The normalized difference vegetation index (NDVI) was used to generate an index of rate of change in vegetation phenology that may affect forage quality. NDVI data processed by the GIMMS group were obtained form the University of Maryland Global Land Cover Facility (Tucker et al. 2005). NDVI is the difference in reflectance (light reflected by vegetation) between the near-infrared and visible bands divided by the sum of these two bands. The NDVI was derived from data collected from the advanced very high-resolution radiometer instruments on board the National Oceanic and Atmospheric Administration satellites (NOAA). NDVI time-series data were available on a bimonthly basis at a spatial resolution of 64 km2. Each bimonthly time step is a maximum value composite from days 1–15 of the month and days 16 through to the end of the month.

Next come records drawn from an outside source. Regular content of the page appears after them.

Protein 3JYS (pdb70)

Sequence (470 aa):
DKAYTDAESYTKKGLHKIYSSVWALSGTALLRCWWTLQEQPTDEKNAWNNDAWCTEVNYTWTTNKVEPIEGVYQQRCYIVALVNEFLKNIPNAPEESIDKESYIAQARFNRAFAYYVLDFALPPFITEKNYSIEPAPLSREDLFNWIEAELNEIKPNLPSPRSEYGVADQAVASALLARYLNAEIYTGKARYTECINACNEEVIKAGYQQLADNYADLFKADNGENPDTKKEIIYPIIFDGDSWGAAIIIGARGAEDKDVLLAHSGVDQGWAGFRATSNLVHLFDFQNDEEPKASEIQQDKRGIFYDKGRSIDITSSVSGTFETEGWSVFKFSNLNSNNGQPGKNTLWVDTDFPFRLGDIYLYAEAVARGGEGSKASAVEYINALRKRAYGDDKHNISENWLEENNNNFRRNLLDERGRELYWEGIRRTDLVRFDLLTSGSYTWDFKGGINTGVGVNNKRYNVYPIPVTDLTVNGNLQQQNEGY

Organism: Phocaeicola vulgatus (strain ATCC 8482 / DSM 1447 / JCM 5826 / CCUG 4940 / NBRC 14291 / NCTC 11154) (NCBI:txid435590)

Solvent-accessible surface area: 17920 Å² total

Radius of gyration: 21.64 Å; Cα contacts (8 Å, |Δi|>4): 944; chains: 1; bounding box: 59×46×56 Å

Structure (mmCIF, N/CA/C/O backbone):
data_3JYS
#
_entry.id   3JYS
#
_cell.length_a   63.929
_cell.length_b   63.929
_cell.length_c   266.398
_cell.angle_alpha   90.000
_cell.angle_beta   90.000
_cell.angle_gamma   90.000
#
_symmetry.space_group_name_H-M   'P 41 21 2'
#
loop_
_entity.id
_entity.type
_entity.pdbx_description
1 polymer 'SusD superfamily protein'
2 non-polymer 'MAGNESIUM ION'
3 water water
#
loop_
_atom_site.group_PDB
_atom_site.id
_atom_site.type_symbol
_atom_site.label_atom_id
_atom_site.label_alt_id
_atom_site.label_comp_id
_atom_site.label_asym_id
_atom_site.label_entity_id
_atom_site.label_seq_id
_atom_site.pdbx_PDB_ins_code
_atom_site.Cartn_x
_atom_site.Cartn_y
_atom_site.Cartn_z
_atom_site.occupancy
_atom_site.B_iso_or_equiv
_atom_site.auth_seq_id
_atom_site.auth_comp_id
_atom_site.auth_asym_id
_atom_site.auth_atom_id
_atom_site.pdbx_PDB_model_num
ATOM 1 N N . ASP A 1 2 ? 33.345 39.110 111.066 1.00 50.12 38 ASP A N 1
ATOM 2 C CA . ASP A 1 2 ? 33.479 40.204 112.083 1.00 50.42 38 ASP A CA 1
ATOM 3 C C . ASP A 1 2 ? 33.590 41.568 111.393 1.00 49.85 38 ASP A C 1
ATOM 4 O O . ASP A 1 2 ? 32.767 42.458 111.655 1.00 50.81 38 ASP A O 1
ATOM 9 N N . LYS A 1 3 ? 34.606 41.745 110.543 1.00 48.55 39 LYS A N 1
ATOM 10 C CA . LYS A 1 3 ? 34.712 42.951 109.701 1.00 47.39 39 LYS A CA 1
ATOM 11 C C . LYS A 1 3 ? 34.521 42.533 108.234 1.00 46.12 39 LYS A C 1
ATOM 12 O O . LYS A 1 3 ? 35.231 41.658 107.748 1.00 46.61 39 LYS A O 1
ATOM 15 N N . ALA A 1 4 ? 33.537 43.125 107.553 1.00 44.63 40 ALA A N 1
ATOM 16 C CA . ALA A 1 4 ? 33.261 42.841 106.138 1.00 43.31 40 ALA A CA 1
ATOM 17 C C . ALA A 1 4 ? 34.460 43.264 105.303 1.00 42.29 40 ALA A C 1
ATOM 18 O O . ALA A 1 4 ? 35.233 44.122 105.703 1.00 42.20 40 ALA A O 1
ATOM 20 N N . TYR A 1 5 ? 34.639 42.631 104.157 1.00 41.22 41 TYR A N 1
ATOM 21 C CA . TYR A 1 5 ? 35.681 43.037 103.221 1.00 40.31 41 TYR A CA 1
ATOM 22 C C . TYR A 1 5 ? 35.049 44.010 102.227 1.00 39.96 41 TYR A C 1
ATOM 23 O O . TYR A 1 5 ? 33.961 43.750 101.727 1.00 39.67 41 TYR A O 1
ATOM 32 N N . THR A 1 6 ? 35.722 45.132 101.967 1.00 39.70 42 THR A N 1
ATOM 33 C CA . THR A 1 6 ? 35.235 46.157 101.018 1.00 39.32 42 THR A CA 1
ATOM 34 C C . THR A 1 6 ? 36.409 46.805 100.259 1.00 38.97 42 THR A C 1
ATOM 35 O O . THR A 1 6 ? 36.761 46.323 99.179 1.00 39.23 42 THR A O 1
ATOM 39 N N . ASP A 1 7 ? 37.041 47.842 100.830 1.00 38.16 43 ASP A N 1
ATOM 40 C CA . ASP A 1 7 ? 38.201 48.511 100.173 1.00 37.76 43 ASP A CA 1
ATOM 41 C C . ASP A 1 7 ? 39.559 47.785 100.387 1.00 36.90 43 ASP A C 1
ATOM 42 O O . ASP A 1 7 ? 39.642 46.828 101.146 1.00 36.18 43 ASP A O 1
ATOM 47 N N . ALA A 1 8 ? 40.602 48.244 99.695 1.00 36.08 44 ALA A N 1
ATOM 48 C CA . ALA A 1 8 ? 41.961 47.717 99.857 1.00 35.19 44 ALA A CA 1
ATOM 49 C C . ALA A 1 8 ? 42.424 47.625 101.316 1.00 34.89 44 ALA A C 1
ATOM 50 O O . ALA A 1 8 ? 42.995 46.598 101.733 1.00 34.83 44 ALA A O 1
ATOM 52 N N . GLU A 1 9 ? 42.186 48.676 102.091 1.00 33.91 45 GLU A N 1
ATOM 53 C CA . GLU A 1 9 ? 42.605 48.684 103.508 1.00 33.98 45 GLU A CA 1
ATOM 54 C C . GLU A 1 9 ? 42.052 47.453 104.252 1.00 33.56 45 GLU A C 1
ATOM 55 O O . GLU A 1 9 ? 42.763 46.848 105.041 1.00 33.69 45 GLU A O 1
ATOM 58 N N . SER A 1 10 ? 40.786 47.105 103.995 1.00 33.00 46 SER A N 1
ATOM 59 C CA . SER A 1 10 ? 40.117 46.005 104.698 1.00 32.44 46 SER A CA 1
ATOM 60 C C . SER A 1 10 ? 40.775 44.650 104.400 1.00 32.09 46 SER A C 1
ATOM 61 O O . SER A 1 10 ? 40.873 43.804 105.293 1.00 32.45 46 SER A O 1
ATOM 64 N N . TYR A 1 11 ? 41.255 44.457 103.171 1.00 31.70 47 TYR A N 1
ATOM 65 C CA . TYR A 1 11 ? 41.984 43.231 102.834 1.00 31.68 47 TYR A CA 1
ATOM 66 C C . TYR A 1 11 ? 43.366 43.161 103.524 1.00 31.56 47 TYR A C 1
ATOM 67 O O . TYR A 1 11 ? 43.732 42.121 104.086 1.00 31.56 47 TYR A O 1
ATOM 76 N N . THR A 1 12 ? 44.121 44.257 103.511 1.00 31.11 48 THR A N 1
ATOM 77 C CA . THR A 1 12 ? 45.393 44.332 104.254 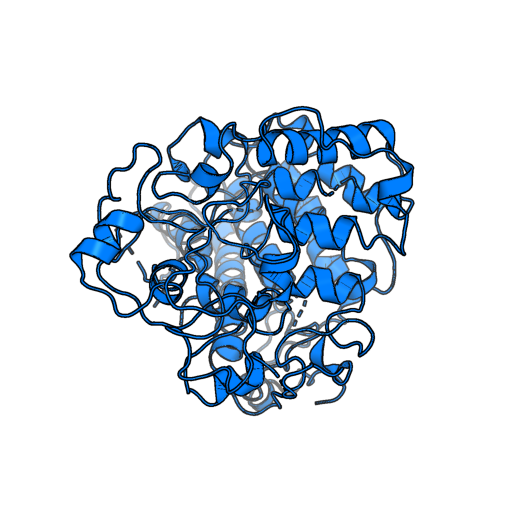1.00 30.44 48 THR A CA 1
ATOM 78 C C . THR A 1 12 ? 45.207 44.117 105.764 1.00 30.54 48 THR A C 1
ATOM 79 O O . THR A 1 12 ? 45.957 43.348 106.388 1.00 30.55 48 THR A O 1
ATOM 83 N N . LYS A 1 13 ? 44.184 44.748 106.342 1.00 30.40 49 LYS A N 1
ATOM 84 C CA A LYS A 1 13 ? 43.880 44.571 107.770 0.50 30.58 49 LYS A CA 1
ATOM 85 C CA B LYS A 1 13 ? 43.876 44.570 107.764 0.50 30.67 49 LYS A CA 1
ATOM 86 C C . LYS A 1 13 ? 43.371 43.143 108.040 1.00 31.05 49 LYS A C 1
ATOM 87 O O . LYS A 1 13 ? 43.633 42.579 109.091 1.00 31.74 49 LYS A O 1
ATOM 92 N N . GLY A 1 14 ? 42.654 42.545 107.088 1.00 31.38 50 GLY A N 1
ATOM 93 C CA . GLY A 1 14 ? 42.176 41.168 107.248 1.00 31.28 50 GLY A CA 1
ATOM 94 C C . GLY A 1 14 ? 43.324 40.174 107.328 1.00 31.43 50 GLY A C 1
ATOM 95 O O . GLY A 1 14 ? 43.340 39.296 108.205 1.00 31.29 50 GLY A O 1
ATOM 96 N N . LEU A 1 15 ? 44.313 40.338 106.447 1.00 31.19 51 LEU A N 1
ATOM 97 C CA . LEU A 1 15 ? 45.515 39.509 106.483 1.00 30.94 51 LEU A CA 1
ATOM 98 C C . LEU A 1 15 ? 46.275 39.689 107.800 1.00 31.45 51 LEU A C 1
ATOM 99 O O . LEU A 1 15 ? 46.642 38.712 108.457 1.00 31.54 51 LEU A O 1
ATOM 104 N N . HIS A 1 16 ? 46.491 40.935 108.191 1.00 31.92 52 HIS A N 1
ATOM 105 C CA . HIS A 1 16 ? 47.127 41.241 109.468 1.00 32.75 52 HIS A CA 1
ATOM 106 C C . HIS A 1 16 ? 46.390 40.665 110.693 1.00 31.89 52 HIS A C 1
ATOM 107 O O . HIS A 1 16 ? 47.041 40.178 111.612 1.00 31.57 52 HIS A O 1
ATOM 114 N N . LYS A 1 17 ? 45.053 40.713 110.712 1.00 31.60 53 LYS A N 1
ATOM 115 C CA . LYS A 1 17 ? 44.264 40.053 111.795 1.00 32.10 53 LYS A CA 1
ATOM 116 C C . LYS A 1 17 ? 44.612 38.546 111.880 1.00 31.59 53 LYS A C 1
ATOM 117 O O . LYS A 1 17 ? 44.806 38.003 112.964 1.00 31.18 53 LYS A O 1
ATOM 123 N N . ILE A 1 18 ? 44.709 37.890 110.719 1.00 31.59 54 ILE A N 1
ATOM 124 C CA . ILE A 1 18 ? 45.064 36.468 110.634 1.00 31.09 54 ILE A CA 1
ATOM 125 C C . ILE A 1 18 ? 46.425 36.206 111.259 1.00 31.20 54 ILE A C 1
ATOM 126 O O . ILE A 1 18 ? 46.545 35.360 112.147 1.00 32.10 54 ILE A O 1
ATOM 131 N N . TYR A 1 19 ? 47.443 36.936 110.824 1.00 31.14 55 TYR A N 1
ATOM 132 C CA . TYR A 1 19 ? 48.776 36.836 111.433 1.00 30.67 55 TYR A CA 1
ATOM 133 C C . TYR A 1 19 ? 48.746 37.121 112.949 1.00 31.03 55 TYR A C 1
ATOM 134 O O . TYR A 1 19 ? 49.496 36.522 113.700 1.00 30.62 55 TYR A O 1
ATOM 143 N N . SER A 1 20 ? 47.876 38.040 113.368 1.00 31.46 56 SER A N 1
ATOM 144 C CA A SER A 1 20 ? 47.844 38.563 114.739 0.50 31.18 56 SER A CA 1
ATOM 145 C CA B SER A 1 20 ? 47.910 38.541 114.732 0.50 31.44 56 SER A CA 1
ATOM 146 C C . SER A 1 20 ? 47.301 37.595 115.763 1.00 31.61 56 SER A C 1
ATOM 147 O O . SER A 1 20 ? 47.502 37.788 116.945 1.00 31.66 56 SER A O 1
ATOM 152 N N . VAL A 1 21 ? 46.577 36.558 115.328 1.00 32.36 57 VAL A N 1
ATOM 153 C CA . VAL A 1 21 ? 45.942 35.671 116.297 1.00 32.33 57 VAL A CA 1
ATOM 154 C C . VAL A 1 21 ? 46.948 35.032 117.250 1.00 33.60 57 VAL A C 1
ATOM 155 O O . VAL A 1 21 ? 46.629 34.809 118.421 1.00 33.81 57 VAL A O 1
ATOM 159 N N . TRP A 1 22 ? 48.164 34.770 116.782 1.00 34.88 58 TRP A N 1
ATOM 160 C CA . TRP A 1 22 ? 49.192 34.198 117.652 1.00 36.54 58 TRP A CA 1
ATOM 161 C C . TRP A 1 22 ? 49.517 35.097 118.854 1.00 38.86 58 TRP A C 1
ATOM 162 O O . TRP A 1 22 ? 49.611 34.602 119.977 1.00 39.23 58 TRP A O 1
ATOM 173 N N . ALA A 1 23 ? 49.614 36.408 118.617 1.00 41.74 59 ALA A N 1
ATOM 174 C CA . ALA A 1 23 ? 49.990 37.375 119.663 1.00 44.02 59 ALA A CA 1
ATOM 175 C C . ALA A 1 23 ? 48.788 37.888 120.514 1.00 46.45 59 ALA A C 1
ATOM 176 O O . ALA A 1 23 ? 48.972 38.424 121.617 1.00 46.39 59 ALA A O 1
ATOM 178 N N . LEU A 1 24 ? 47.573 37.705 119.999 1.00 49.11 60 LEU A N 1
ATOM 179 C CA . LEU A 1 24 ? 46.351 38.294 120.564 1.00 51.39 60 LEU A CA 1
ATOM 180 C C . LEU A 1 24 ? 45.937 37.639 121.894 1.00 53.59 60 LEU A C 1
ATOM 181 O O . LEU A 1 24 ? 45.974 36.421 122.048 1.00 53.80 60 LEU A O 1
ATOM 186 N N . SER A 1 25 ? 45.543 38.456 122.865 1.00 56.24 61 SER A N 1
ATOM 187 C CA . SER A 1 25 ? 44.928 37.930 124.092 1.00 58.26 61 SER A CA 1
ATOM 188 C C . SER A 1 25 ? 43.421 37.761 123.844 1.00 59.57 61 SER A C 1
ATOM 189 O O . SER A 1 25 ? 42.958 36.621 123.716 1.00 60.42 61 SER A O 1
ATOM 192 N N . GLY A 1 26 ? 42.674 38.878 123.753 1.00 60.53 62 GLY A N 1
ATOM 193 C CA . GLY A 1 26 ? 41.303 38.877 123.199 1.00 60.89 62 GLY A CA 1
ATOM 194 C C . GLY A 1 26 ? 40.251 39.375 124.166 1.00 61.32 62 GLY A C 1
ATOM 195 O O . GLY A 1 26 ? 39.817 38.636 125.045 1.00 61.97 62 GLY A O 1
ATOM 196 N N . THR A 1 43 ? 42.364 31.827 126.478 1.00 45.36 79 THR A N 1
ATOM 197 C CA . THR A 1 43 ? 43.301 32.969 126.504 1.00 44.68 79 THR A CA 1
ATOM 198 C C . THR A 1 43 ? 44.209 32.902 125.250 1.00 43.21 79 THR A C 1
ATOM 199 O O . THR A 1 43 ? 43.796 32.366 124.213 1.00 43.82 79 THR A O 1
ATOM 203 N N . ALA A 1 44 ? 45.429 33.442 125.342 1.00 40.80 80 ALA A N 1
ATOM 204 C CA . ALA A 1 44 ? 46.265 33.721 124.181 1.00 38.41 80 ALA A CA 1
ATOM 205 C C . ALA A 1 44 ? 46.850 32.454 123.538 1.00 35.82 80 ALA A C 1
ATOM 206 O O . ALA A 1 44 ? 47.343 31.572 124.230 1.00 34.30 80 ALA A O 1
ATOM 208 N N . LEU A 1 45 ? 46.782 32.366 122.213 1.00 33.77 81 LEU A N 1
ATOM 209 C CA . LEU A 1 45 ? 47.255 31.172 121.496 1.00 32.20 81 LEU A CA 1
ATOM 210 C C . LEU A 1 45 ? 48.712 30.829 121.818 1.00 31.49 81 LEU A C 1
ATOM 211 O O . LEU A 1 45 ? 49.015 29.700 122.147 1.00 30.99 81 LEU A O 1
ATOM 216 N N . LEU A 1 46 ? 49.625 31.798 121.753 1.00 31.24 82 LEU A N 1
ATOM 217 C CA . LEU A 1 46 ? 51.034 31.492 122.039 1.00 30.99 82 LEU A CA 1
ATOM 218 C C . LEU A 1 46 ? 51.226 30.875 123.425 1.00 30.51 82 LEU A C 1
ATOM 219 O O . LEU A 1 46 ? 51.931 29.894 123.575 1.00 30.32 82 LEU A O 1
ATOM 224 N N . ARG A 1 47 ? 50.606 31.455 124.430 1.00 30.58 83 ARG A N 1
ATOM 225 C CA . ARG A 1 47 ? 50.742 30.975 125.795 1.00 31.51 83 ARG A CA 1
ATOM 226 C C . ARG A 1 47 ? 50.176 29.558 125.977 1.00 31.69 83 ARG A C 1
ATOM 227 O O . ARG A 1 47 ? 50.824 28.682 126.573 1.00 31.78 83 ARG A O 1
ATOM 235 N N . CYS A 1 48 ? 48.957 29.347 125.485 1.00 31.80 84 CYS A N 1
ATOM 236 C CA . CYS A 1 48 ? 48.309 28.031 125.559 1.00 31.91 84 CYS A CA 1
ATOM 237 C C . CYS A 1 48 ? 49.139 26.969 124.844 1.00 31.18 84 CYS A C 1
ATOM 238 O O . CYS A 1 48 ? 49.468 25.893 125.395 1.00 29.92 84 CYS A O 1
ATOM 241 N N . TRP A 1 49 ? 49.523 27.284 123.620 1.00 30.13 85 TRP A N 1
ATOM 242 C CA . TRP A 1 49 ? 50.361 26.368 122.867 1.00 30.21 85 TRP A CA 1
ATOM 243 C C . TRP A 1 49 ? 51.675 26.045 123.585 1.00 29.55 85 TRP A C 1
ATOM 244 O O . TRP A 1 49 ? 52.070 24.894 123.716 1.00 28.71 85 TRP A O 1
ATOM 255 N N . TRP A 1 50 ? 52.364 27.088 124.024 1.00 30.14 86 TRP A N 1
ATOM 256 C CA . TRP A 1 50 ? 53.632 26.935 124.709 1.00 29.94 86 TRP A CA 1
ATOM 257 C C . TRP A 1 50 ? 53.464 26.063 125.954 1.00 29.24 86 TRP A C 1
ATOM 258 O O . TRP A 1 50 ? 54.252 25.144 126.200 1.00 28.96 86 TRP A O 1
ATOM 269 N N . THR A 1 51 ? 52.435 26.347 126.718 1.00 29.51 87 THR A N 1
ATOM 270 C CA . THR A 1 51 ? 52.143 25.566 127.925 1.00 29.77 87 THR A CA 1
ATOM 271 C C . THR A 1 51 ? 51.979 24.116 127.613 1.00 29.83 87 THR A C 1
ATOM 272 O O . THR A 1 51 ? 52.585 23.279 128.281 1.00 29.22 87 THR A O 1
ATOM 276 N N . LEU A 1 52 ? 51.193 23.812 126.571 1.00 30.68 88 LEU A N 1
ATOM 277 C CA . LEU A 1 52 ? 50.907 22.426 126.209 1.00 30.67 88 LEU A CA 1
ATOM 278 C C . LEU A 1 52 ? 52.096 21.706 125.626 1.00 30.56 88 LEU A C 1
ATOM 279 O O . LEU A 1 52 ? 52.120 20.483 125.665 1.00 30.53 88 LEU A O 1
ATOM 284 N N . GLN A 1 53 ? 53.085 22.458 125.130 1.00 30.15 89 GLN A N 1
ATOM 285 C CA . GLN A 1 53 ? 54.288 21.892 124.541 1.00 29.56 89 GLN A CA 1
ATOM 286 C C . GLN A 1 53 ? 55.440 21.711 125.564 1.00 29.54 89 GLN A C 1
ATOM 287 O O . GLN A 1 53 ? 56.422 21.004 125.302 1.00 28.45 89 GLN A O 1
ATOM 293 N N . GLU A 1 54 ? 55.298 22.323 126.736 1.00 29.50 90 GLU A N 1
ATOM 294 C CA . GLU A 1 54 ? 56.340 22.342 127.736 1.00 29.18 90 GLU A CA 1
ATOM 295 C C . GLU A 1 54 ? 55.940 21.697 129.062 1.00 28.51 90 GLU A C 1
ATOM 296 O O . GLU A 1 54 ? 56.711 20.937 129.629 1.00 28.21 90 GLU A O 1
ATOM 302 N N . GLN A 1 55 ? 54.754 22.031 129.561 1.00 28.30 91 GLN A N 1
ATOM 303 C CA . GLN A 1 55 ? 54.310 21.602 130.898 1.00 28.64 91 GLN A CA 1
ATOM 304 C C . GLN A 1 55 ? 54.197 20.086 131.189 1.00 28.44 91 GLN A C 1
ATOM 305 O O . GLN A 1 55 ? 54.468 19.671 132.324 1.00 27.23 91 GLN A O 1
ATOM 311 N N . PRO A 1 56 ? 53.815 19.264 130.188 1.00 28.03 92 PRO A N 1
ATOM 312 C CA . PRO A 1 56 ? 53.838 17.822 130.422 1.00 28.82 92 PRO A CA 1
ATOM 313 C C . PRO A 1 56 ? 55.224 17.183 130.246 1.00 29.23 92 PRO A C 1
ATOM 314 O O . PRO A 1 56 ? 55.375 15.977 130.482 1.00 29.81 92 PRO A O 1
ATOM 318 N N . THR A 1 57 ? 56.242 17.983 129.889 1.00 29.44 93 THR A N 1
ATOM 319 C CA . THR A 1 57 ? 57.536 17.425 129.505 1.00 28.99 93 THR A CA 1
ATOM 320 C C . THR A 1 57 ? 58.547 17.351 130.663 1.00 29.66 93 THR A C 1
ATOM 321 O O . THR A 1 57 ? 58.222 17.639 131.806 1.00 29.51 93 THR A O 1
ATOM 325 N N . ASP A 1 58 ? 59.763 16.915 130.347 1.00 29.95 94 ASP A N 1
ATOM 326 C CA . ASP A 1 58 ? 60.918 17.075 131.233 1.00 29.36 94 ASP A CA 1
ATOM 327 C C . ASP A 1 58 ? 61.511 18.488 131.355 1.00 29.82 94 ASP A C 1
ATOM 328 O O . ASP A 1 58 ? 62.496 18.637 132.082 1.00 28.40 94 ASP A O 1
ATOM 333 N N . GLU A 1 59 ? 60.923 19.493 130.697 1.00 29.08 95 GLU A N 1
ATOM 334 C CA . GLU A 1 59 ? 61.497 20.852 130.697 1.00 29.23 95 GLU A CA 1
ATOM 335 C C . GLU A 1 59 ? 60.896 21.817 131.662 1.00 28.91 95 GLU A C 1
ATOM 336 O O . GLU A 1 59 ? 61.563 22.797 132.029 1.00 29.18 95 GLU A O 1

The NDVI pixels overlapping each WMU boundary were pooled to calculate a mean NDVI value for each WMU for each year and bimonthly time step corresponding to the moose population data. Following methods described by Pettorelli et al. (2007), the rate of change in plant productivity during the spring period of rapid plant growth (green-up) was defined as the maximal slope between any two consecutive bimonthly NDVI values between May 1 and August 15. Higher maximal increases in NDVI were assumed to reflect more rapid changes in vegetation growth.

Data Analysis

Generalized additive models (GAMs) were constructed to test the hypotheses that rates of population growth, calf recruitment and the bull/cow ratio were negatively related to population density, summer and winter climatic conditions, hunter harvest and habitat supply. GAMs automatically allow nonlinear response shapes by fitting smoothed functions for the predictor variables (Guisan, Edwards & Hastie 2002) and have the potential to better represent the underlying ecological data (Pearce & Ferrier 2000). To avoid over-fitting and to retain more easily interpretable relationships in the GAM smoothing functions (thin plate regression spline), an upper of limit of 3 degrees of freedom was set for each explanatory variable when fitting the models.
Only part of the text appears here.